I already tried to do such a thing but was stopped in my progress. The code is just horrible and I was blocked because it needs a rewrite of html-tokenize to be more html5 conformant - https://github.com/jeromew/html-nest

there definitely is a problem with the html attributes because the spec says that additional html elements should push their attributes on the first one...this is not stream friendly at all ! Other than that I felt that in most scenario, we should not have to withhold tokens for too long in memory.

this is what I found during this experiment

There will always be an html element in the tree. The specification states that if an html opening tags is found in the 'in body' insertion mode, its attributes should extend the attributes of the first html element. Doing this would basically buffer the whole document in memory. A way to mitigate this could be to send provisional html tags
The table 'foster parenting' algorithm states that if we find elements inside a table that have nothing to do in the table, they should be reparented just before the table. In order to do this, we have to buffer the tables
The misnested tags are rectified by the 'adjacency adoption algorithm'. This algorithm tracks some formating elements (b, i, ..) and re-organizes locally the elements when a misnesting is detected. Sometimes the re-organization is triggered after tokens have already been processed. In order to follow this algorithm, we have to buffer tokens during formatting sections.

Steven Vachon · Answer 19 · Fri Jun 19 2015 05:50:00 GMT+0800 (China Standard Time)

Regarding @aredridel's mention of a "stern warning" -- also include technical reasons as to why there is a warning. It would do two things: 1, thwart incorrect use; 2, enlighten us on what issues to avoid.

sideshowbarker · Answer 20 · Tue Jul 14 2015 10:19:23 GMT+0800 (China Standard Time)

I seriously question whether it’s actually possible in practice to implement a fully spec-conformant streaming parser without it needing to also buffer the entire document. It seems that no matter what partial-buffering strategy you try, you can often end up needing to buffer such a large part of the document anyway that you don’t gain much versus just buffering the whole document to begin with.

The table 'foster parenting' algorithm states that if we find elements inside a table that have nothing to do in the table, they should be reparented just before the table. In order to do this, we have to buffer the tables.
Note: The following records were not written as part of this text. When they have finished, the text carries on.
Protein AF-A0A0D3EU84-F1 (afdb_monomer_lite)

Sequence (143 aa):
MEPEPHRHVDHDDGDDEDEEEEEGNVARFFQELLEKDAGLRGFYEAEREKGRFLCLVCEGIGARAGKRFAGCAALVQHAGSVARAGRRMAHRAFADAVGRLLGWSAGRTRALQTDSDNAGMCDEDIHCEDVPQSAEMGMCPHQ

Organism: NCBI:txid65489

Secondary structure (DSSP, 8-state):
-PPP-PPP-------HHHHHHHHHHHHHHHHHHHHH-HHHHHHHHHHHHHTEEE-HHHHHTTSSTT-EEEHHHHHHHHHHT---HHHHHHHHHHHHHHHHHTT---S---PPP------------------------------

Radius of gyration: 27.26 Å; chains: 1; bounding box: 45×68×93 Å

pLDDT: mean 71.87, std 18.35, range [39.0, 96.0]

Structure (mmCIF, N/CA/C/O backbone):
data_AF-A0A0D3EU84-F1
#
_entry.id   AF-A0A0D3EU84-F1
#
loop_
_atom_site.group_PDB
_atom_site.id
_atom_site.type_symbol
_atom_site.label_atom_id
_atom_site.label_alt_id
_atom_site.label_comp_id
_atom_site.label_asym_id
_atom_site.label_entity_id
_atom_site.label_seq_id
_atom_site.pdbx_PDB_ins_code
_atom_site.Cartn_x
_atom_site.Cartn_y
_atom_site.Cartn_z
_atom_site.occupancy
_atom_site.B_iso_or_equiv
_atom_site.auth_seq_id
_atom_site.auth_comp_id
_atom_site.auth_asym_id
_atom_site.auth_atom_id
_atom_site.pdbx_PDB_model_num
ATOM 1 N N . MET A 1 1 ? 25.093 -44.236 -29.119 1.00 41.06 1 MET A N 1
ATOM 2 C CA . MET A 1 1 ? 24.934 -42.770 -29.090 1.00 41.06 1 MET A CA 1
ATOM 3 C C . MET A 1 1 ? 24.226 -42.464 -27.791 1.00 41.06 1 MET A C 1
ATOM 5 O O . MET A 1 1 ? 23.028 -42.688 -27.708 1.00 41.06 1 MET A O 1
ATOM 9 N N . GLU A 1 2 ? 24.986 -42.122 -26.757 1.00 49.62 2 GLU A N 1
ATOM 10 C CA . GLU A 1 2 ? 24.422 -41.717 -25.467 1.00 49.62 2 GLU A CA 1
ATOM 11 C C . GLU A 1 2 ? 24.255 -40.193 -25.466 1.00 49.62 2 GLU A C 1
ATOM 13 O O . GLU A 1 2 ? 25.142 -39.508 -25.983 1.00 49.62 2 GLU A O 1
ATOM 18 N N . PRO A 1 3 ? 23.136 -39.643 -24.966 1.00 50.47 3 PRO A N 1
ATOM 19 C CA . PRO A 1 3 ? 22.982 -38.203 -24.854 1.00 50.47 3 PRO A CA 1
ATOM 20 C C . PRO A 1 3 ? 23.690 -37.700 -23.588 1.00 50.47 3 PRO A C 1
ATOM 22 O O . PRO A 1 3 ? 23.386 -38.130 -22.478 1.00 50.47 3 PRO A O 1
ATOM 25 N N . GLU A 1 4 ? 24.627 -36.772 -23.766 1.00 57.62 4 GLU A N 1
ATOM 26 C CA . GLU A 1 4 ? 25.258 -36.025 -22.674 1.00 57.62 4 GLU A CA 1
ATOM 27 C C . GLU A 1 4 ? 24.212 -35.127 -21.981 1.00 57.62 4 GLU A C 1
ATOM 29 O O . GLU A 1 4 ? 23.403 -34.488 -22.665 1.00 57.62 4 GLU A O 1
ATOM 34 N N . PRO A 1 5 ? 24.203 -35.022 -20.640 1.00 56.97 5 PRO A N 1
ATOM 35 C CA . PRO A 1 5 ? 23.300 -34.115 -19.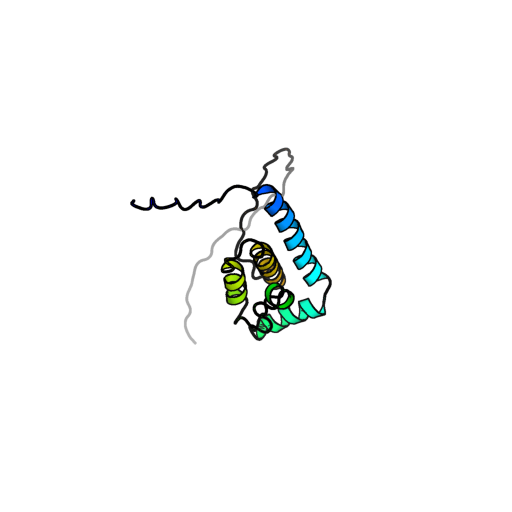951 1.00 56.97 5 PRO A CA 1
ATOM 36 C C . PRO A 1 5 ? 23.773 -32.674 -20.162 1.00 56.97 5 PRO A C 1
ATOM 38 O O . PRO A 1 5 ? 24.814 -32.249 -19.657 1.00 56.97 5 PRO A O 1
ATOM 41 N N . HIS A 1 6 ? 22.980 -31.907 -20.910 1.00 59.09 6 HIS A N 1
ATOM 42 C CA . HIS A 1 6 ? 23.146 -30.465 -21.034 1.00 59.09 6 HIS A CA 1
ATOM 43 C C . HIS A 1 6 ? 23.077 -29.826 -19.643 1.00 59.09 6 HIS A C 1
ATOM 45 O O . HIS A 1 6 ? 22.081 -29.931 -18.927 1.00 59.09 6 HIS A O 1
ATOM 51 N N . ARG A 1 7 ? 24.196 -29.217 -19.255 1.00 56.69 7 ARG A N 1
ATOM 52 C CA . ARG A 1 7 ? 24.410 -28.554 -17.971 1.00 56.69 7 ARG A CA 1
ATOM 53 C C . ARG A 1 7 ? 23.355 -27.459 -17.804 1.00 56.69 7 ARG A C 1
ATOM 55 O O . ARG A 1 7 ? 23.177 -26.648 -18.711 1.00 56.69 7 ARG A O 1
ATOM 62 N N . HIS A 1 8 ? 22.673 -27.452 -16.659 1.00 59.84 8 HIS A N 1
ATOM 63 C CA . HIS A 1 8 ? 21.882 -26.303 -16.230 1.00 59.84 8 HIS A CA 1
ATOM 64 C C . HIS A 1 8 ? 22.822 -25.102 -16.162 1.00 59.84 8 HIS A C 1
ATOM 66 O O . HIS A 1 8 ? 23.813 -25.123 -15.433 1.00 59.84 8 HIS A O 1
ATOM 72 N N . VAL A 1 9 ? 22.543 -24.104 -16.991 1.00 53.44 9 VAL A N 1
ATOM 73 C CA . VAL A 1 9 ? 23.171 -22.795 -16.890 1.00 53.44 9 VAL A CA 1
ATOM 74 C C . VAL A 1 9 ? 22.217 -21.978 -16.031 1.00 53.44 9 VAL A C 1
ATOM 76 O O . VAL A 1 9 ? 21.278 -21.376 -16.545 1.00 53.44 9 VAL A O 1
ATOM 79 N N . ASP A 1 10 ? 22.394 -22.048 -14.713 1.00 57.66 10 ASP A N 1
ATOM 80 C CA . ASP A 1 10 ? 21.859 -21.027 -13.818 1.00 57.66 10 ASP A CA 1
ATOM 81 C C . ASP A 1 10 ? 22.639 -19.748 -14.130 1.00 57.66 10 ASP A C 1
ATOM 83 O O . ASP A 1 10 ? 23.774 -19.562 -13.696 1.00 57.66 10 ASP A O 1
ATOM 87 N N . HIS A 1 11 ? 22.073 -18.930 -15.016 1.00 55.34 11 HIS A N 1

Yeah, you always must buffer all tables entirely. And if consider how many documents out there are largely made of tables (e.g., pages that use tables for layout), in a lot of cases you’re going to need to end up buffering the majority of the document anyway.

The specification states that if an html opening tags is found in the 'in body' insertion mode, its attributes should extend the attributes of the first html element. Doing this would basically buffer the whole document in memory.
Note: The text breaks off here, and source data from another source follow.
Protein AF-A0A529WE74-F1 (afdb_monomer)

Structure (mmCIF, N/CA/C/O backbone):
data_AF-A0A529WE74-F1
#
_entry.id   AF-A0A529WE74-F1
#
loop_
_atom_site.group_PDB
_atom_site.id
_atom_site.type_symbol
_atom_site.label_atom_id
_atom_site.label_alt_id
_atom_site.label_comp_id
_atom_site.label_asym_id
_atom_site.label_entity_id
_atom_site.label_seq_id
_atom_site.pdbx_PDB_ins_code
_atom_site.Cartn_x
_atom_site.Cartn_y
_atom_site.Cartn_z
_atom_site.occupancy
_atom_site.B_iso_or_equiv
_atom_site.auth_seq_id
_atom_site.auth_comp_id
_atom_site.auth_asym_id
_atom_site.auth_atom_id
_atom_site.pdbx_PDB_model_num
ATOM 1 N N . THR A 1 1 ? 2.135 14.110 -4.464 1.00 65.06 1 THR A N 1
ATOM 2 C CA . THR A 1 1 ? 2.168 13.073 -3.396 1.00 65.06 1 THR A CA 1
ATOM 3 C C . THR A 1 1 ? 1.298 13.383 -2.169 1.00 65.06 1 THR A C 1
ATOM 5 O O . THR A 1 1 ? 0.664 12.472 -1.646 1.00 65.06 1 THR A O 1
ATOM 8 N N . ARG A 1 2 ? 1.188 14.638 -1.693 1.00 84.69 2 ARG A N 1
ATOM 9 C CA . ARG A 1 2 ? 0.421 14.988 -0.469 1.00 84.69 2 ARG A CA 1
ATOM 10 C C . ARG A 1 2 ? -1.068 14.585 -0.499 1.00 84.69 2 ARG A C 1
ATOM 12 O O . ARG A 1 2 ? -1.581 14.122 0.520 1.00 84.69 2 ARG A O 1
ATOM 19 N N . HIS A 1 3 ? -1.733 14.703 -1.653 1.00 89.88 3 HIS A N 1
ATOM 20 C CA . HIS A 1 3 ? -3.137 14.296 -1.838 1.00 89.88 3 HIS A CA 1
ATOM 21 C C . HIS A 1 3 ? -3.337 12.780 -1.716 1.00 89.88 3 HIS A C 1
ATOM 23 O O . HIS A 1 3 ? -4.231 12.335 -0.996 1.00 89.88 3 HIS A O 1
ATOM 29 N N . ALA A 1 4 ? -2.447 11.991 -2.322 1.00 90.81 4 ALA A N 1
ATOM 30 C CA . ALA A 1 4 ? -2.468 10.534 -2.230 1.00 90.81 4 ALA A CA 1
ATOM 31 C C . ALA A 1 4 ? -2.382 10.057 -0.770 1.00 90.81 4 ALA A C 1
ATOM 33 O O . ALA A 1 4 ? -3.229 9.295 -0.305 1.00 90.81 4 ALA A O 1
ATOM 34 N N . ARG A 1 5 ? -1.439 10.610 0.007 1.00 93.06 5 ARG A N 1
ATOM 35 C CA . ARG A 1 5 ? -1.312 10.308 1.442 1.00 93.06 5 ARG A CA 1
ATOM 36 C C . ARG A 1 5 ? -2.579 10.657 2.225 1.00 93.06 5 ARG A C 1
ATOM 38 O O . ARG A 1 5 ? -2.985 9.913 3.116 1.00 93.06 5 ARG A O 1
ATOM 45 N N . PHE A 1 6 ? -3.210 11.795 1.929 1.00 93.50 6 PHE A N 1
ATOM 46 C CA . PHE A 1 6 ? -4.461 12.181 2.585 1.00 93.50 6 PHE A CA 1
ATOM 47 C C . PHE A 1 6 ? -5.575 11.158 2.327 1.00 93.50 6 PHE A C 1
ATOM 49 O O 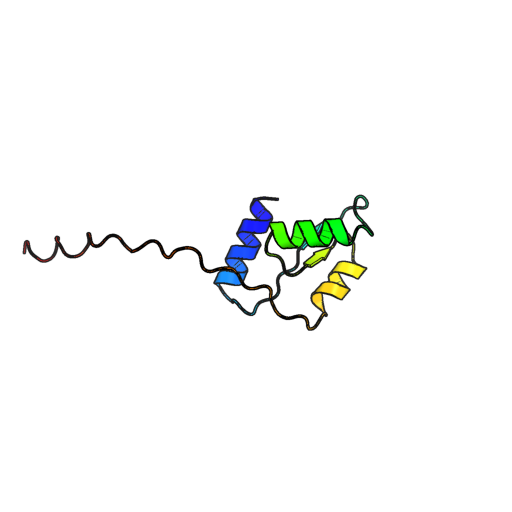. PHE A 1 6 ? -6.223 10.719 3.281 1.00 93.50 6 PHE A O 1
ATOM 56 N N . MET A 1 7 ? -5.753 10.738 1.072 1.00 94.12 7 MET A N 1
ATOM 57 C CA . MET A 1 7 ? -6.764 9.750 0.688 1.00 94.12 7 MET A CA 1
ATOM 58 C C . MET A 1 7 ? -6.528 8.391 1.345 1.00 94.12 7 MET A C 1
ATOM 60 O O . MET A 1 7 ? -7.436 7.877 1.998 1.00 94.12 7 MET A O 1
ATOM 64 N N . VAL A 1 8 ? -5.307 7.851 1.270 1.00 94.62 8 VAL A N 1
ATOM 65 C CA . VAL A 1 8 ? -4.947 6.572 1.910 1.00 94.62 8 VAL A CA 1
ATOM 66 C C . VAL A 1 8 ? -5.275 6.609 3.396 1.00 94.62 8 VAL A C 1
ATOM 68 O O . VAL A 1 8 ? -5.948 5.722 3.927 1.00 94.62 8 VAL A O 1
ATOM 71 N N . ARG A 1 9 ? -4.870 7.684 4.081 1.00 93.62 9 ARG A N 1
ATOM 72 C CA . ARG A 1 9 ? -5.135 7.820 5.512 1.00 93.62 9 ARG A CA 1
ATOM 73 C C . ARG A 1 9 ? -6.621 7.972 5.818 1.00 93.62 9 ARG A C 1
ATOM 75 O O . ARG A 1 9 ? -7.057 7.560 6.889 1.00 93.62 9 ARG A O 1
ATOM 82 N N . ARG A 1 10 ? -7.408 8.598 4.942 1.00 93.69 10 ARG A N 1
ATOM 83 C CA . ARG A 1 10 ? -8.864 8.703 5.108 1.00 93.69 10 ARG A CA 1
ATOM 84 C C . ARG A 1 10 ? -9.522 7.326 4.996 1.00 93.69 10 ARG A C 1
ATOM 86 O O . ARG A 1 10 ? -10.262 6.952 5.897 1.00 93.69 10 ARG A O 1
ATOM 93 N N . LEU A 1 11 ? -9.177 6.549 3.970 1.00 94.56 11 LEU A N 1
ATOM 94 C CA . LEU A 1 11 ? -9.701 5.195 3.761 1.00 94.56 11 LEU A CA 1
ATOM 95 C C . LEU A 1 11 ? -9.354 4.256 4.925 1.00 94.56 11 LEU A C 1
ATOM 97 O O . LEU A 1 11 ? -10.234 3.605 5.487 1.00 94.56 11 LEU A O 1
ATOM 101 N N . LYS A 1 12 ? -8.092 4.253 5.363 1.00 93.81 12 LYS A N 1
ATOM 102 C CA . LYS A 1 12 ? -7.638 3.408 6.478 1.00 93.81 12 LYS A CA 1
ATOM 103 C C . LYS A 1 12 ? -8.227 3.802 7.833 1.00 93.81 12 LYS A C 1
ATOM 105 O O . LYS A 1 12 ? -8.388 2.944 8.693 1.00 93.81 12 LYS A O 1
ATOM 110 N N . ARG A 1 13 ? -8.583 5.075 8.043 1.00 92.25 13 ARG A N 1
ATOM 111 C CA . ARG A 1 13 ? -9.324 5.486 9.250 1.00 92.25 13 ARG A CA 1
ATOM 112 C C . ARG A 1 13 ? -10.760 4.968 9.256 1.00 92.25 13 ARG A C 1
ATOM 114 O O . ARG A 1 13 ? -11.260 4.663 10.330 1.00 92.25 13 ARG A O 1
ATOM 121 N N . ASN A 1 14 ? -11.394 4.840 8.089 1.00 92.50 14 ASN A N 1
ATOM 122 C CA . ASN A 1 14 ? -12.735 4.261 7.987 1.00 92.50 14 ASN A CA 1
ATOM 123 C C . ASN A 1 14 ? -12.713 2.743 8.227 1.00 92.50 14 ASN A C 1
ATOM 125 O O . ASN A 1 14 ? -13.607 2.211 8.875 1.00 92.50 14 ASN A O 1
ATOM 129 N N . LYS A 1 15 ? -11.684 2.041 7.732 1.00 92.94 15 LYS A N 1
ATOM 130 C CA . LYS A 1 15 ? -11.498 0.601 7.958 1.00 92.94 15 LYS A CA 1
ATOM 131 C C . LYS A 1 15 ? -10.014 0.272 8.113 1.00 92.94 15 LYS A C 1
ATOM 133 O O . LYS A 1 15 ? -9.297 0.144 7.128 1.00 92.94 15 LYS A O 1
A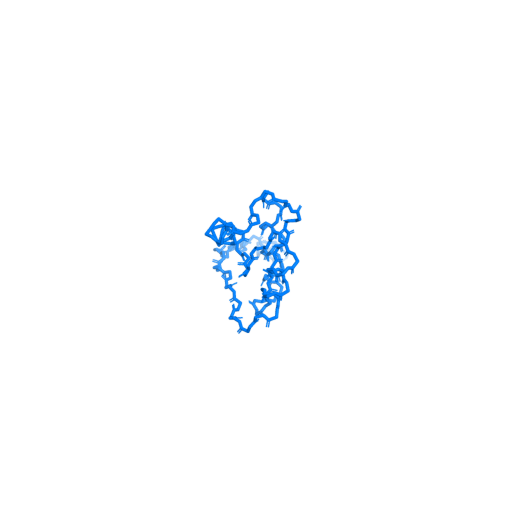TOM 138 N N . ALA A 1 16 ? -9.565 0.063 9.351 1.00 90.50 16 ALA A N 1
ATOM 139 C CA . ALA A 1 16 ? -8.148 -0.174 9.660 1.00 90.50 16 ALA A CA 1
ATOM 140 C C . ALA A 1 16 ? -7.569 -1.449 9.020 1.00 90.50 16 ALA A C 1
ATOM 142 O O . ALA A 1 16 ? -6.374 -1.517 8.760 1.00 90.50 16 ALA A O 1
ATOM 143 N N . LYS A 1 17 ? -8.421 -2.448 8.747 1.00 92.94 17 LYS A N 1
ATOM 144 C CA . LYS A 1 17 ? -8.042 -3.703 8.075 1.00 92.94 17 LYS A CA 1
ATOM 145 C C . LYS A 1 17 ? -8.053 -3.604 6.538 1.00 92.94 17 LYS A C 1
ATOM 147 O O . LYS A 1 17 ? -7.815 -4.605 5.873 1.00 92.94 17 LYS A O 1
ATOM 152 N N . LEU A 1 18 ? -8.395 -2.447 5.964 1.00 94.00 18 LEU A N 1
ATOM 153 C CA . LEU A 1 18 ? -8.435 -2.258 4.513 1.00 94.00 18 LEU A CA 1
ATOM 154 C C . LEU A 1 18 ? -7.016 -2.088 3.957 1.00 94.00 18 LEU A C 1
ATOM 156 O O . LEU A 1 18 ? -6.292 -1.190 4.390 1.00 94.00 18 LEU A O 1
ATOM 160 N N . ARG A 1 19 ? -6.660 -2.908 2.963 1.00 95.69 19 ARG A N 1
ATOM 161 C CA . ARG A 1 19 ? -5.456 -2.706 2.149 1.00 95.69 19 ARG A CA 1
ATOM 162 C C . ARG A 1 19 ? -5.744 -1.676 1.060 1.00 95.69 19 ARG A C 1
ATOM 164 O O . ARG A 1 19 ? -6.760 -1.764 0.377 1.00 95.69 19 ARG A O 1
ATOM 171 N N . VAL A 1 20 ? -4.856 -0.704 0.911 1.00 96.38 20 VAL A N 1
ATOM 172 C CA . VAL A 1 20 ? -4.947 0.398 -0.046 1.00 96.38 20 VAL A CA 1
ATOM 173 C C . VAL A 1 20 ? -3.632 0.480 -0.819 1.00 96.38 20 VAL A C 1
ATOM 175 O O . VAL A 1 20 ? -2.600 0.820 -0.243 1.00 96.38 20 VAL A O 1
ATOM 178 N N . GLY A 1 21 ? -3.679 0.187 -2.118 1.00 95.69 21 GLY A N 1
ATOM 179 C CA . GLY A 1 21 ? -2.573 0.410 -3.053 1.00 95.69 21 GLY A CA 1
ATOM 180 C C . GLY A 1 21 ? -2.777 1.673 -3.888 1.00 95.69 21 GLY A C 1
ATOM 181 O O . GLY A 1 21 ? -3.912 2.121 -4.062 1.00 95.69 21 GLY A O 1
ATOM 182 N N . ILE A 1 22 ? -1.689 2.252 -4.398 1.00 94.56 22 ILE A N 1
ATOM 183 C CA . ILE A 1 22 ? -1.726 3.370 -5.356 1.00 94.56 22 ILE A CA 1
ATOM 184 C C . ILE A 1 22 ? -0.994 2.955 -6.626 1.00 94.56 22 ILE A C 1
ATOM 186 O O . ILE A 1 22 ? 0.104 2.412 -6.548 1.00 94.56 22 ILE A O 1
ATOM 190 N N . VAL A 1 23 ? -1.587 3.248 -7.780 1.00 93.25 23 VAL A N 1
ATOM 191 C CA . VAL A 1 23 ? -0.966 3.005 -9.084 1.00 93.25 23 VAL A CA 1
ATOM 192 C C . VAL A 1 23 ? -0.631 4.344 -9.734 1.00 93.25 23 VAL A C 1
ATOM 194 O O . VAL A 1 23 ? -1.506 5.202 -9.864 1.00 93.25 23 VAL A O 1
ATOM 197 N N . PHE A 1 24 ? 0.626 4.523 -10.124 1.00 89.19 24 PHE A N 1
ATOM 198 C CA . PHE A 1 24 ? 1.093 5.636 -10.942 1.00 89.19 24 PHE A CA 1
ATOM 199 C C . PHE A 1 24 ? 1.428 5.105 -12.329 1.00 89.19 24 PHE A C 1
ATOM 201 O O . PHE A 1 24 ? 2.504 4.564 -12.527 1.00 89.19 24 PHE A O 1
ATOM 208 N N . TRP A 1 25 ? 0.518 5.255 -13.287 1.00 87.88 25 TRP A N 1
ATOM 209 C CA . TRP A 1 25 ? 0.773 4.851 -14.669 1.00 87.88 25 TRP A CA 1
ATOM 210 C C . TRP A 1 25 ? 1.896 5.712 -15.260 1.00 87.88 25 TRP A C 1
ATOM 212 O O . TRP A 1 25 ? 1.675 6.872 -15.604 1.00 87.88 25 TRP A O 1
ATOM 222 N N . SER A 1 26 ? 3.112 5.169 -15.287 1.00 74.69 26 SER A N 1
ATOM 223 C CA . SER A 1 26 ? 4.326 5.852 -15.728 1.00 74.69 26 SER A CA 1
ATOM 224 C C . SER A 1 26 ? 5.351 4.821 -16.192 1.00 74.69 26 SER A C 1
ATOM 226 O O . SER A 1 26 ? 5.623 3.860 -15.480 1.00 74.69 26 SER A O 1
ATOM 228 N N . GLU A 1 27 ? 5.956 5.056 -17.356 1.00 64.81 27 GLU A N 1
ATOM 229 C CA . GLU A 1 27 ? 7.134 4.308 -17.825 1.00 64.81 27 GLU A CA 1
ATOM 230 C C . GLU A 1 27 ? 8.341 4.552 -16.894 1.00 64.81 27 G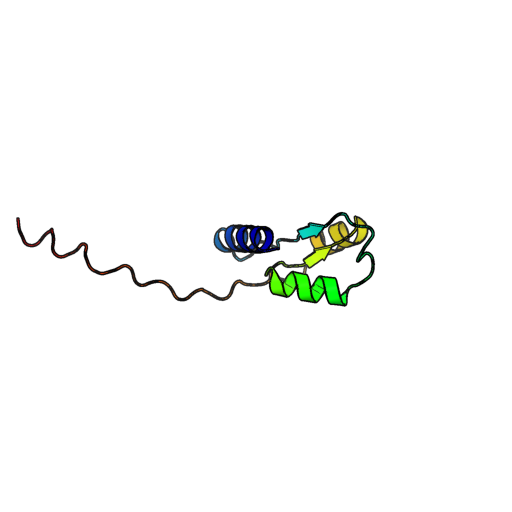LU A C 1
ATOM 232 O O . GLU A 1 27 ? 9.136 3.656 -16.617 1.00 64.81 27 GLU A O 1
ATOM 237 N N . VAL A 1 28 ? 8.451 5.770 -16.345 1.00 61.12 28 VAL A N 1
ATOM 238 C CA . VAL A 1 28 ? 9.516 6.168 -15.416 1.00 61.12 28 VAL A CA 1
ATOM 239 C C . VAL A 1 28 ? 9.219 5.585 -14.034 1.00 61.12 28 VAL A C 1
ATOM 241 O O . VAL A 1 28 ? 8.232 5.975 -13.405 1.00 61.12 28 VAL A O 1
ATOM 244 N N . GLY A 1 29 ? 10.071 4.663 -13.577 1.00 60.06 29 GLY A N 1
ATOM 245 C CA . GLY A 1 29 ? 9.936 3.946 -12.300 1.00 60.06 29 GLY A CA 1
ATOM 246 C C . GLY A 1 29 ? 9.414 2.510 -12.427 1.00 60.06 29 GLY A C 1
ATOM 247 O O . GLY A 1 29 ? 9.315 1.809 -11.421 1.00 60.06 29 GLY A O 1
ATOM 248 N N . ASN A 1 30 ? 9.103 2.048 -13.643 1.00 63.69 30 ASN A N 1
ATOM 249 C CA . ASN A 1 30 ? 8.733 0.657 -13.887 1.00 63.69 30 ASN A CA 1
ATOM 250 C C . ASN A 1 30 ? 9.946 -0.256 -13.607 1.00 63.69 30 ASN A C 1
ATOM 252 O O . ASN A 1 30 ? 10.951 -0.187 -14.310 1.00 63.69 30 ASN A O 1
ATOM 256 N N . GLY A 1 31 ? 9.869 -1.071 -12.551 1.00 67.56 31 GLY A N 1
ATOM 257 C CA . GLY A 1 31 ? 10.943 -1.980 -12.123 1.00 67.56 31 GLY A CA 1
ATOM 258 C C . GLY A 1 31 ? 11.783 -1.516 -10.925 1.00 67.56 31 GLY A C 1
ATOM 259 O O . GLY A 1 31 ? 12.539 -2.325 -10.389 1.00 67.56 31 GLY A O 1
ATOM 260 N N . ASP A 1 32 ? 11.627 -0.276 -10.446 1.00 83.19 32 ASP A N 1
ATOM 261 C CA . ASP A 1 32 ? 12.307 0.189 -9.226 1.00 83.19 32 ASP A CA 1
ATOM 262 C C . ASP A 1 32 ? 11.477 -0.142 -7.975 1.00 83.19 32 ASP A C 1
ATOM 264 O O . ASP A 1 32 ? 10.652 0.638 -7.480 1.00 83.19 32 ASP A O 1
ATOM 268 N N . VAL A 1 33 ? 11.673 -1.366 -7.484 1.00 84.12 33 VAL A N 1
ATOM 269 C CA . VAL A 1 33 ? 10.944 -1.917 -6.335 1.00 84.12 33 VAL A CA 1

Yeah. I don’t understand how it’s possible to get around that without requiring all the consumers of your streaming parser to implement some kind of special handling for html elements.

A way to mitigate this could be to send provisional html tags

I don’t think I understand clearly what you mean by that.

sideshowbarker · Answer 21 · Tue Jul 14 2015 10:24:01 GMT+0800 (China Standard Time)

Pinging @gsnedders (one of the html5lib devs) who might have some additional thoughts on this (though I doubt he can make time right now to respond here, and anyway my comments in #26 (comment) reflect a discussion I just now had with him on #whatwg IRC ).

Ivan Nikulin · Answer 22 · Tue Jul 14 2015 16:09:17 GMT+0800 (China Standard Time)

@sideshowbarker

It's possible. Because:

In order to do this, we have to buffer the tables.

We shouldn't. We just walk up the stack of open elements and search for the table's parent:
https://github.com/inikulin/parse5/blob/master/lib/tree_construction/parser.js#L823

Doing this would basically buffer the whole document in memory.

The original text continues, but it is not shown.